**WORK TASK**
Only one stretch of the data should be retyped: the lines from the line containing "122 1.00 93.56 10 SER A O 1" through the line containing "ATOM 105 N N". Keep pictures out of it.

**RAW DATA**
------------------------------------------------------------------------
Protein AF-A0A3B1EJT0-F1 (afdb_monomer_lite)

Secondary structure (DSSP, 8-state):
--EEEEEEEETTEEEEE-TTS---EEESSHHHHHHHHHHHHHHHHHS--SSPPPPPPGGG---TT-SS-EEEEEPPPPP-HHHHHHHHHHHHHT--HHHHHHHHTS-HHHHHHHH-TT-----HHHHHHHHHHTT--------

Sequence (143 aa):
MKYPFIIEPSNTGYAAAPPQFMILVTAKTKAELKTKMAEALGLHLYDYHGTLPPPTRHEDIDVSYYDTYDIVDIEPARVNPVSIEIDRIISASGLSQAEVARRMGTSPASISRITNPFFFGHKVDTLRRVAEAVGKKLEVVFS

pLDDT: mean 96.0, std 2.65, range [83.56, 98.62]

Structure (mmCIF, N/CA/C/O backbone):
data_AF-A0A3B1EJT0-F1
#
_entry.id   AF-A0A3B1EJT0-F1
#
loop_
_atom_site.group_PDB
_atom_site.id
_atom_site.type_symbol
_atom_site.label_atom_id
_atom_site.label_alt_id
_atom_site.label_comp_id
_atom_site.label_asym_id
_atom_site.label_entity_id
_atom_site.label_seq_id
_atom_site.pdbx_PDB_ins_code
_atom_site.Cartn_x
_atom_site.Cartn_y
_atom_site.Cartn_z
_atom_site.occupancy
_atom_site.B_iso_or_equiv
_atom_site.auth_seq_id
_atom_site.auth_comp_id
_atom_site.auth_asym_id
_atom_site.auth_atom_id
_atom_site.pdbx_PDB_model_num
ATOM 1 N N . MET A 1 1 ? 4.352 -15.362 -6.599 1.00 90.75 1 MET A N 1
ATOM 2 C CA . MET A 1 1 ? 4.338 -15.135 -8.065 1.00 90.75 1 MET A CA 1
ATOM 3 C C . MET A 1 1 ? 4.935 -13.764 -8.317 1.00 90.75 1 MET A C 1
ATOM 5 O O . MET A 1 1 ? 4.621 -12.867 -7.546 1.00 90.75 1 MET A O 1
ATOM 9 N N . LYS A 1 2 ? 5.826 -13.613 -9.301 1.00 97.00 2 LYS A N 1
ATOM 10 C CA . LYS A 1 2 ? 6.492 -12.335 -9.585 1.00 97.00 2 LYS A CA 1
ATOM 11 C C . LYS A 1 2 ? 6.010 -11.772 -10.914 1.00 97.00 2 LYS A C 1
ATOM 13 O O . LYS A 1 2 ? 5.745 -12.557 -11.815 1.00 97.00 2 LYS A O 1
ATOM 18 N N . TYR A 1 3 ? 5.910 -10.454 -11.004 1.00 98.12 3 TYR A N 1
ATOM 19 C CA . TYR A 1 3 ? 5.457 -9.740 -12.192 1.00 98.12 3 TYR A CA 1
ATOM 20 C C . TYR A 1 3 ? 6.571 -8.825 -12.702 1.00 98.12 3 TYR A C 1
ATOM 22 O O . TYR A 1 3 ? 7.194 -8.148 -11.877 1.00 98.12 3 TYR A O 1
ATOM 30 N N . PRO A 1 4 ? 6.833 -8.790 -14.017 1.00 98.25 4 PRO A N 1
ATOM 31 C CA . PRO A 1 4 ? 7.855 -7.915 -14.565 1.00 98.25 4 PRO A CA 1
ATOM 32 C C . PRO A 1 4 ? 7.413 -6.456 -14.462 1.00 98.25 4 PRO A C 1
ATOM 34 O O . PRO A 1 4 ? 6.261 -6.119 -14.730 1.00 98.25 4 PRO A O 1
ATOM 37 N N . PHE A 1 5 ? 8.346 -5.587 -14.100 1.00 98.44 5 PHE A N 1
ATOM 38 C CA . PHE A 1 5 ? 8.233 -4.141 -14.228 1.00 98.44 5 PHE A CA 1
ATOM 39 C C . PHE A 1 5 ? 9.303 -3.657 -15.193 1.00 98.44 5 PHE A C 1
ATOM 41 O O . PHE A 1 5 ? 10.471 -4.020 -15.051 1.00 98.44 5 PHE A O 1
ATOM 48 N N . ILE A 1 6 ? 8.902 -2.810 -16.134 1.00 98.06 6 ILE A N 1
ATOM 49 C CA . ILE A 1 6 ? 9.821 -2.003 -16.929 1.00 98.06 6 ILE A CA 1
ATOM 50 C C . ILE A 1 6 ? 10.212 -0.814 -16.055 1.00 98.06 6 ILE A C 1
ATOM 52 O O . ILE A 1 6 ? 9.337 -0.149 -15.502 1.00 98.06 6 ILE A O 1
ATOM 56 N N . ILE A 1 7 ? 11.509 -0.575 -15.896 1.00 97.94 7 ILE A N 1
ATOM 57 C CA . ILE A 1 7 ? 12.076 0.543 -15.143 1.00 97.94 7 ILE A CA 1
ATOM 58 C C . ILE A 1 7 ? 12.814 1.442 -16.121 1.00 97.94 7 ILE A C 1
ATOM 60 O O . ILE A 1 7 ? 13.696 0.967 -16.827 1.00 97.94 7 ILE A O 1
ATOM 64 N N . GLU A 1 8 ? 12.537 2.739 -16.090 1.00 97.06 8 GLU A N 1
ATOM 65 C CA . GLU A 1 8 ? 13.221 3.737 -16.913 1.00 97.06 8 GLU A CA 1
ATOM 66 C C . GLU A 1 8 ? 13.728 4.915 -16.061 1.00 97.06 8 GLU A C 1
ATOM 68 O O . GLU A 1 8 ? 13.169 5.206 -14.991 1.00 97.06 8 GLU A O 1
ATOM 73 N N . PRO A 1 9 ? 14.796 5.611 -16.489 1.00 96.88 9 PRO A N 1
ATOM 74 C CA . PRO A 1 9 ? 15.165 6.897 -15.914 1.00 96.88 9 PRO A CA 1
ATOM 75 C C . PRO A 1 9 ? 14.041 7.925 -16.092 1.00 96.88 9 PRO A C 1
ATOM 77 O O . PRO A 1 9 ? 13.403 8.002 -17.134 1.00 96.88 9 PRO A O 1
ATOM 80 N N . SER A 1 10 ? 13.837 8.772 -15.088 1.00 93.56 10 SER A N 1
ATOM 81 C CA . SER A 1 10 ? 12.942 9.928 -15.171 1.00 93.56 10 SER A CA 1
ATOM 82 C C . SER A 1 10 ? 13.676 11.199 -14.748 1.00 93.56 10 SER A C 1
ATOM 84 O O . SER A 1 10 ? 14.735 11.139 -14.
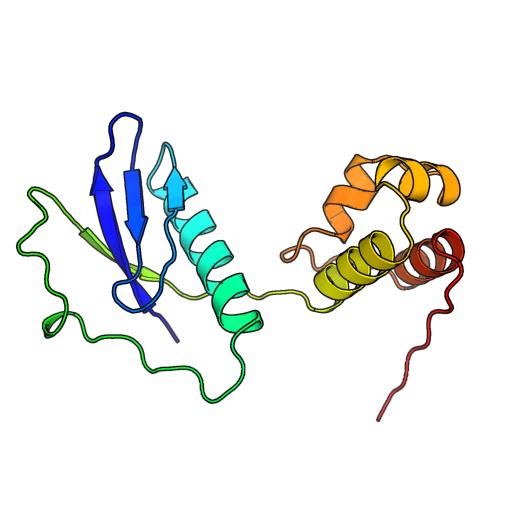122 1.00 93.56 10 SER A O 1
ATOM 86 N N . ASN A 1 11 ? 13.090 12.371 -15.015 1.00 90.75 11 ASN A N 1
ATOM 87 C CA . ASN A 1 11 ? 13.695 13.676 -14.701 1.00 90.75 11 ASN A CA 1
ATOM 88 C C . ASN A 1 11 ? 14.147 13.842 -13.237 1.00 90.75 11 ASN A C 1
ATOM 90 O O . ASN A 1 11 ? 14.971 14.702 -12.941 1.00 90.75 11 ASN A O 1
ATOM 94 N N . THR A 1 12 ? 13.586 13.064 -12.305 1.00 91.62 12 THR A N 1
ATOM 95 C CA . THR A 1 12 ? 13.881 13.173 -10.866 1.00 91.62 12 THR A CA 1
ATOM 96 C C . THR A 1 12 ? 14.302 11.849 -10.219 1.00 91.62 12 THR A C 1
ATOM 98 O O . THR A 1 12 ? 14.409 11.774 -8.993 1.00 91.62 12 THR A O 1
ATOM 101 N N . GLY A 1 13 ? 14.564 10.809 -11.018 1.00 96.50 13 GLY A N 1
ATOM 102 C CA . GLY A 1 13 ? 14.958 9.491 -10.530 1.00 96.50 13 GLY A CA 1
ATOM 103 C C . GLY A 1 13 ? 14.576 8.391 -11.508 1.00 96.50 13 GLY A C 1
ATOM 104 O O . GLY A 1 13 ? 15.155 8.284 -12.584 1.00 96.50 13 GLY A O 1
ATOM 105 N N . TYR A 1 14 ? 13.611 7.565 -11.112 1.00 98.25 14 TYR A N 1
ATOM 106 C CA . TYR A 1 14 ? 13.172 6.397 -11.866 1.00 98.25 14 TYR A CA 1
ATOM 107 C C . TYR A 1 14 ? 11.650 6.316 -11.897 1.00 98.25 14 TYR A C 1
------------------------------------------------------------------------
**EXERCISE RESPONSE**
122 1.00 93.56 10 SER A O 1
ATOM 86 N N . ASN A 1 11 ? 13.090 12.371 -15.015 1.00 90.75 11 ASN A N 1
ATOM 87 C CA . ASN A 1 11 ? 13.695 13.676 -14.701 1.00 90.75 11 ASN A CA 1
ATOM 88 C C . ASN A 1 11 ? 14.147 13.842 -13.237 1.00 90.75 11 ASN A C 1
ATOM 90 O O . ASN A 1 11 ? 14.971 14.702 -12.941 1.00 90.75 11 ASN A O 1
ATOM 94 N N . THR A 1 12 ? 13.586 13.064 -12.305 1.00 91.62 12 THR A N 1
ATOM 95 C CA . THR A 1 12 ? 13.881 13.173 -10.866 1.00 91.62 12 THR A CA 1
ATOM 96 C C . THR A 1 12 ? 14.302 11.849 -10.219 1.00 91.62 12 THR A C 1
ATOM 98 O O . THR A 1 12 ? 14.409 11.774 -8.993 1.00 91.62 12 THR A O 1
ATOM 101 N N . GLY A 1 13 ? 14.564 10.809 -11.018 1.00 96.50 13 GLY A N 1
ATOM 102 C CA . GLY A 1 13 ? 14.958 9.491 -10.530 1.00 96.50 13 GLY A CA 1
ATOM 103 C C . GLY A 1 13 ? 14.576 8.391 -11.508 1.00 96.50 13 GLY A C 1
ATOM 104 O O . GLY A 1 13 ? 15.155 8.284 -12.584 1.00 96.50 13 GLY A O 1
ATOM 105 N N . TYR A 1 14 ? 13.611 7.565 -11.112 1.00 98.25 14 TYR A N 1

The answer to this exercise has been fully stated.